Cette passion pour les mathématiques, qui, en s’emparant de plus en plus de Gavarni, finit par le dégoûter à peu près de l’art et des travaux qu’il inspire, ces études poursuivies dans les dernières années avec une sorte de contention fébrile et de sombre emportement, témoignaient d’ailleurs des souffrances auxquelles le cœur de celui qui s’y livrait était en proie. Elles révèlent par leur excès même la violence d’une inconsolable douleur qui essayait ainsi de s’étourdir et de se tromper. En 1857, une mort imprévue, presque subite, avait enlevé à Gavarni l’aîné de ses deux fils.
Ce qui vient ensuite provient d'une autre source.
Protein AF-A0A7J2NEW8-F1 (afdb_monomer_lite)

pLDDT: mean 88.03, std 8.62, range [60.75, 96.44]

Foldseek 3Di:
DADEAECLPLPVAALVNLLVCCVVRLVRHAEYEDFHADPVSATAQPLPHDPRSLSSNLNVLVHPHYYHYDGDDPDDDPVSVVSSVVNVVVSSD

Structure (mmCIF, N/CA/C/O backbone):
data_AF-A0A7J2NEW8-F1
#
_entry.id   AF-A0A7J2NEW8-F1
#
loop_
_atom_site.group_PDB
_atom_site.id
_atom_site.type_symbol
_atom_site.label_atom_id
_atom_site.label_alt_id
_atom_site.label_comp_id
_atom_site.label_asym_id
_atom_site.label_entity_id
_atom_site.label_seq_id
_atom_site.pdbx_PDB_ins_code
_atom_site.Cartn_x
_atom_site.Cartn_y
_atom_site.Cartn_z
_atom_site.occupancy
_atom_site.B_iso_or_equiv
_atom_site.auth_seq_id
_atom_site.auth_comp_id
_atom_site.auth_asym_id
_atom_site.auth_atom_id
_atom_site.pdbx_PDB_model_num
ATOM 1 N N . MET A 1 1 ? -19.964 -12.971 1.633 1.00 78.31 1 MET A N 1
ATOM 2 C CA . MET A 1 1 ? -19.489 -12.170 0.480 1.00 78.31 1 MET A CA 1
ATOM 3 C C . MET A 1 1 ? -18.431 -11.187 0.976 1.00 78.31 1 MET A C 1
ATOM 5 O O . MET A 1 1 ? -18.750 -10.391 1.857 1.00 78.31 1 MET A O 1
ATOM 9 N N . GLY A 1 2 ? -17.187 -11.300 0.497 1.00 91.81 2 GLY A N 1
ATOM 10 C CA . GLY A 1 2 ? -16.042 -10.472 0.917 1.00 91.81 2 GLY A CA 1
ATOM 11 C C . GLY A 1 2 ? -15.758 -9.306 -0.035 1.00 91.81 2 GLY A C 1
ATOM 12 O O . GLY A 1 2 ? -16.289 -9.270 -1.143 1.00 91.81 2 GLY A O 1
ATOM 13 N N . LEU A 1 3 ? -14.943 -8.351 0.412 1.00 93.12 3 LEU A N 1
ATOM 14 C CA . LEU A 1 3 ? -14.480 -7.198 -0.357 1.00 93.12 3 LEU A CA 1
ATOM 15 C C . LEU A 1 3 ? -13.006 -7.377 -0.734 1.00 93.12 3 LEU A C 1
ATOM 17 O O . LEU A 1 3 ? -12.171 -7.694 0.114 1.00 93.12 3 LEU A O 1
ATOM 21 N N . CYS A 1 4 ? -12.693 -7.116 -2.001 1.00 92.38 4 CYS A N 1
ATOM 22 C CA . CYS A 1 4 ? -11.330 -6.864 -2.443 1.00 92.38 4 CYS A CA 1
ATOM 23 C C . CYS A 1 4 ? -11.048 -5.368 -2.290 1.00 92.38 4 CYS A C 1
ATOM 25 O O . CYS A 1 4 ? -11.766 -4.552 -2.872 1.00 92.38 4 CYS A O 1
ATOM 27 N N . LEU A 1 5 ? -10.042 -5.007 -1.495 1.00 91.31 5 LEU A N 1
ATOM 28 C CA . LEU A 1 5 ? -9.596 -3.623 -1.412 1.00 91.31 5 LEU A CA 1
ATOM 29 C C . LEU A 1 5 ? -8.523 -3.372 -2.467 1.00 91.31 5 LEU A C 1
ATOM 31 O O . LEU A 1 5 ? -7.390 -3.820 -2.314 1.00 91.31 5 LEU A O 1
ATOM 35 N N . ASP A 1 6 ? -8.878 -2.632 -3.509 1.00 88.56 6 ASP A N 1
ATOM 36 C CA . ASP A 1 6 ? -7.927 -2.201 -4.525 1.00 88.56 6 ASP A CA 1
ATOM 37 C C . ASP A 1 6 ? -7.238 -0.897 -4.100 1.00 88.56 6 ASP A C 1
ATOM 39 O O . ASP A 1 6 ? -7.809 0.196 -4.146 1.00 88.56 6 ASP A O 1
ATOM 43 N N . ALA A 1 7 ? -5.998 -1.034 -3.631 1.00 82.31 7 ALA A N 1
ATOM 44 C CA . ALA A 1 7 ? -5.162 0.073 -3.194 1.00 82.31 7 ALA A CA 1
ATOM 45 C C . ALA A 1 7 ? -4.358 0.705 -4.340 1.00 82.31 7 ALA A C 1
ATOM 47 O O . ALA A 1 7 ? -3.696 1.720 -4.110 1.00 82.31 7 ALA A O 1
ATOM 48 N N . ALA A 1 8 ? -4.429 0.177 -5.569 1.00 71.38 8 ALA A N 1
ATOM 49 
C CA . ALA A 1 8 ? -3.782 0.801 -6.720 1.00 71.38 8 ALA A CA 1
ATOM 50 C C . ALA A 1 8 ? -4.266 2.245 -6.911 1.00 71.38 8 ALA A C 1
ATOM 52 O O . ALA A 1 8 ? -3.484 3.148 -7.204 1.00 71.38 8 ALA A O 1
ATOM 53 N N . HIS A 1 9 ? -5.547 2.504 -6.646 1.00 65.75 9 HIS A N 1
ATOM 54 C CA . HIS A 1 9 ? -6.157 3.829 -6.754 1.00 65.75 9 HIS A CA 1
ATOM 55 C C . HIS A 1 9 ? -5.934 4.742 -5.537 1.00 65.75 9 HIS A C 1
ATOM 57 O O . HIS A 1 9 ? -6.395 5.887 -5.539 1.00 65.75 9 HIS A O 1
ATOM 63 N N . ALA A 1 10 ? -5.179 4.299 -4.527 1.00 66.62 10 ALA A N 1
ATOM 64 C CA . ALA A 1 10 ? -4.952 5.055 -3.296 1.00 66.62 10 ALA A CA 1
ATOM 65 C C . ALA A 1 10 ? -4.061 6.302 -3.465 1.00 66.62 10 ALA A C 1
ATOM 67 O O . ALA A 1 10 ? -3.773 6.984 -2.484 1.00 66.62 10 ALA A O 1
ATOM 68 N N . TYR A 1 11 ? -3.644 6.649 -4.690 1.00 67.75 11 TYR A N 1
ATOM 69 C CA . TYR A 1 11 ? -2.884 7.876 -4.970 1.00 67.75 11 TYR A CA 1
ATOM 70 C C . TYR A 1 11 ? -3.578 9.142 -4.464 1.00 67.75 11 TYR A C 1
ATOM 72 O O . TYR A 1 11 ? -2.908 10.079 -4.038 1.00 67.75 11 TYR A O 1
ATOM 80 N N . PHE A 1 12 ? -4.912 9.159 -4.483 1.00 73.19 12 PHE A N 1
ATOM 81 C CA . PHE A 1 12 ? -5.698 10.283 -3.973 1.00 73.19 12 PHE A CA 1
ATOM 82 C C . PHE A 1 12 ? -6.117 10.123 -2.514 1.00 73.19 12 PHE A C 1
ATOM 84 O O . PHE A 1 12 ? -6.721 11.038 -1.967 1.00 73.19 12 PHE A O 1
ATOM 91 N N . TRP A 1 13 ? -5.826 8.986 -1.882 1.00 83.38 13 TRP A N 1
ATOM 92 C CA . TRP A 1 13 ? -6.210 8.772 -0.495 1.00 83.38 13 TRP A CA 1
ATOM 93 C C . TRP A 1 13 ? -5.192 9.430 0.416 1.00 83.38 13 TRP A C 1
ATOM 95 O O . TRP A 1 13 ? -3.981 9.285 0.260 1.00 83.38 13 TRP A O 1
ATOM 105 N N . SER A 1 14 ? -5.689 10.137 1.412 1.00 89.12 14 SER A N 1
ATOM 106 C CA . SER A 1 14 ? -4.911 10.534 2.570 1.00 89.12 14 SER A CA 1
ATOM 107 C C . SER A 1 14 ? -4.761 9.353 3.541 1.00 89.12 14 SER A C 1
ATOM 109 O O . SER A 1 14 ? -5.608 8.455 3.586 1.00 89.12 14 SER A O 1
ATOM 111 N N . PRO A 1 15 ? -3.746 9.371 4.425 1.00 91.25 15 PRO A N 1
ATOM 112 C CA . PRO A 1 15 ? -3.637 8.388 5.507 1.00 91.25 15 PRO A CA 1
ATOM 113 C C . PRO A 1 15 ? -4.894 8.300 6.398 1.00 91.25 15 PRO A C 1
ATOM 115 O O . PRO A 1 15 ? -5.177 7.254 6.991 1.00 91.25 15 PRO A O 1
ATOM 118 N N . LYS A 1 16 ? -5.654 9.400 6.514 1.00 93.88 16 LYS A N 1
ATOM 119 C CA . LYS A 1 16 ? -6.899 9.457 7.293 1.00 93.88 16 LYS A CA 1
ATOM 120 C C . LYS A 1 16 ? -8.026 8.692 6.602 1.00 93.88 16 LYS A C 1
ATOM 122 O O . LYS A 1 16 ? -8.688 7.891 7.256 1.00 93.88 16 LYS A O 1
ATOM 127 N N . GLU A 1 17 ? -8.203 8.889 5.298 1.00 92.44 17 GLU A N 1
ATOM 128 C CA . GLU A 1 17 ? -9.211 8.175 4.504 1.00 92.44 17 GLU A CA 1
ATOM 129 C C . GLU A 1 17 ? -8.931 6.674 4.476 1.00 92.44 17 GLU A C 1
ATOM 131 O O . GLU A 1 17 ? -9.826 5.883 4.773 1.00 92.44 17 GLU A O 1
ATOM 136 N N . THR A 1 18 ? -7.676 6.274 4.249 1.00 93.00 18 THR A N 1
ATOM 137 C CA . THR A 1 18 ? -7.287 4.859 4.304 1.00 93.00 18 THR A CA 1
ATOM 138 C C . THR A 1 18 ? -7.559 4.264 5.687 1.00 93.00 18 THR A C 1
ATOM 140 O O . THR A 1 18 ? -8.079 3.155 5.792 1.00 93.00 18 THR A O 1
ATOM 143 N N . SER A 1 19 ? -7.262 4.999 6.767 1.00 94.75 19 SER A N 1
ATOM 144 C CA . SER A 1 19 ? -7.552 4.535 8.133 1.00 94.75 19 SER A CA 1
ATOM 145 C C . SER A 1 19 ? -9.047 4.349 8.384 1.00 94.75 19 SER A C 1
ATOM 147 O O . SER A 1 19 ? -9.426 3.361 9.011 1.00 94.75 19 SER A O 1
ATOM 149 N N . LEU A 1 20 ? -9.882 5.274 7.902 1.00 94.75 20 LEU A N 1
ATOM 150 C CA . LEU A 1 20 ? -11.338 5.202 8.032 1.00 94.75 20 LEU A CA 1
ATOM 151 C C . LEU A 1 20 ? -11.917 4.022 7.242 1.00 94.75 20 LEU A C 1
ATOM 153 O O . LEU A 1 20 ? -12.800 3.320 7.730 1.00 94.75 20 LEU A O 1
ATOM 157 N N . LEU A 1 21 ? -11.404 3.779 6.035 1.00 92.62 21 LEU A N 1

Pour comprendre le désespoir où le jeta cette perte d’autant plus cruelle qu’elle avait été moins pressentie, il faut lire dans le livre de MM. de Goncourt le récit des raffinemens de tendresse, des faiblesses même du père pour cet enfant bien-aimé, et la ruse touchante à laquelle il avait eu recours pour le faire participer à l’éducation publique sans néanmoins l’éloigner de ses yeux.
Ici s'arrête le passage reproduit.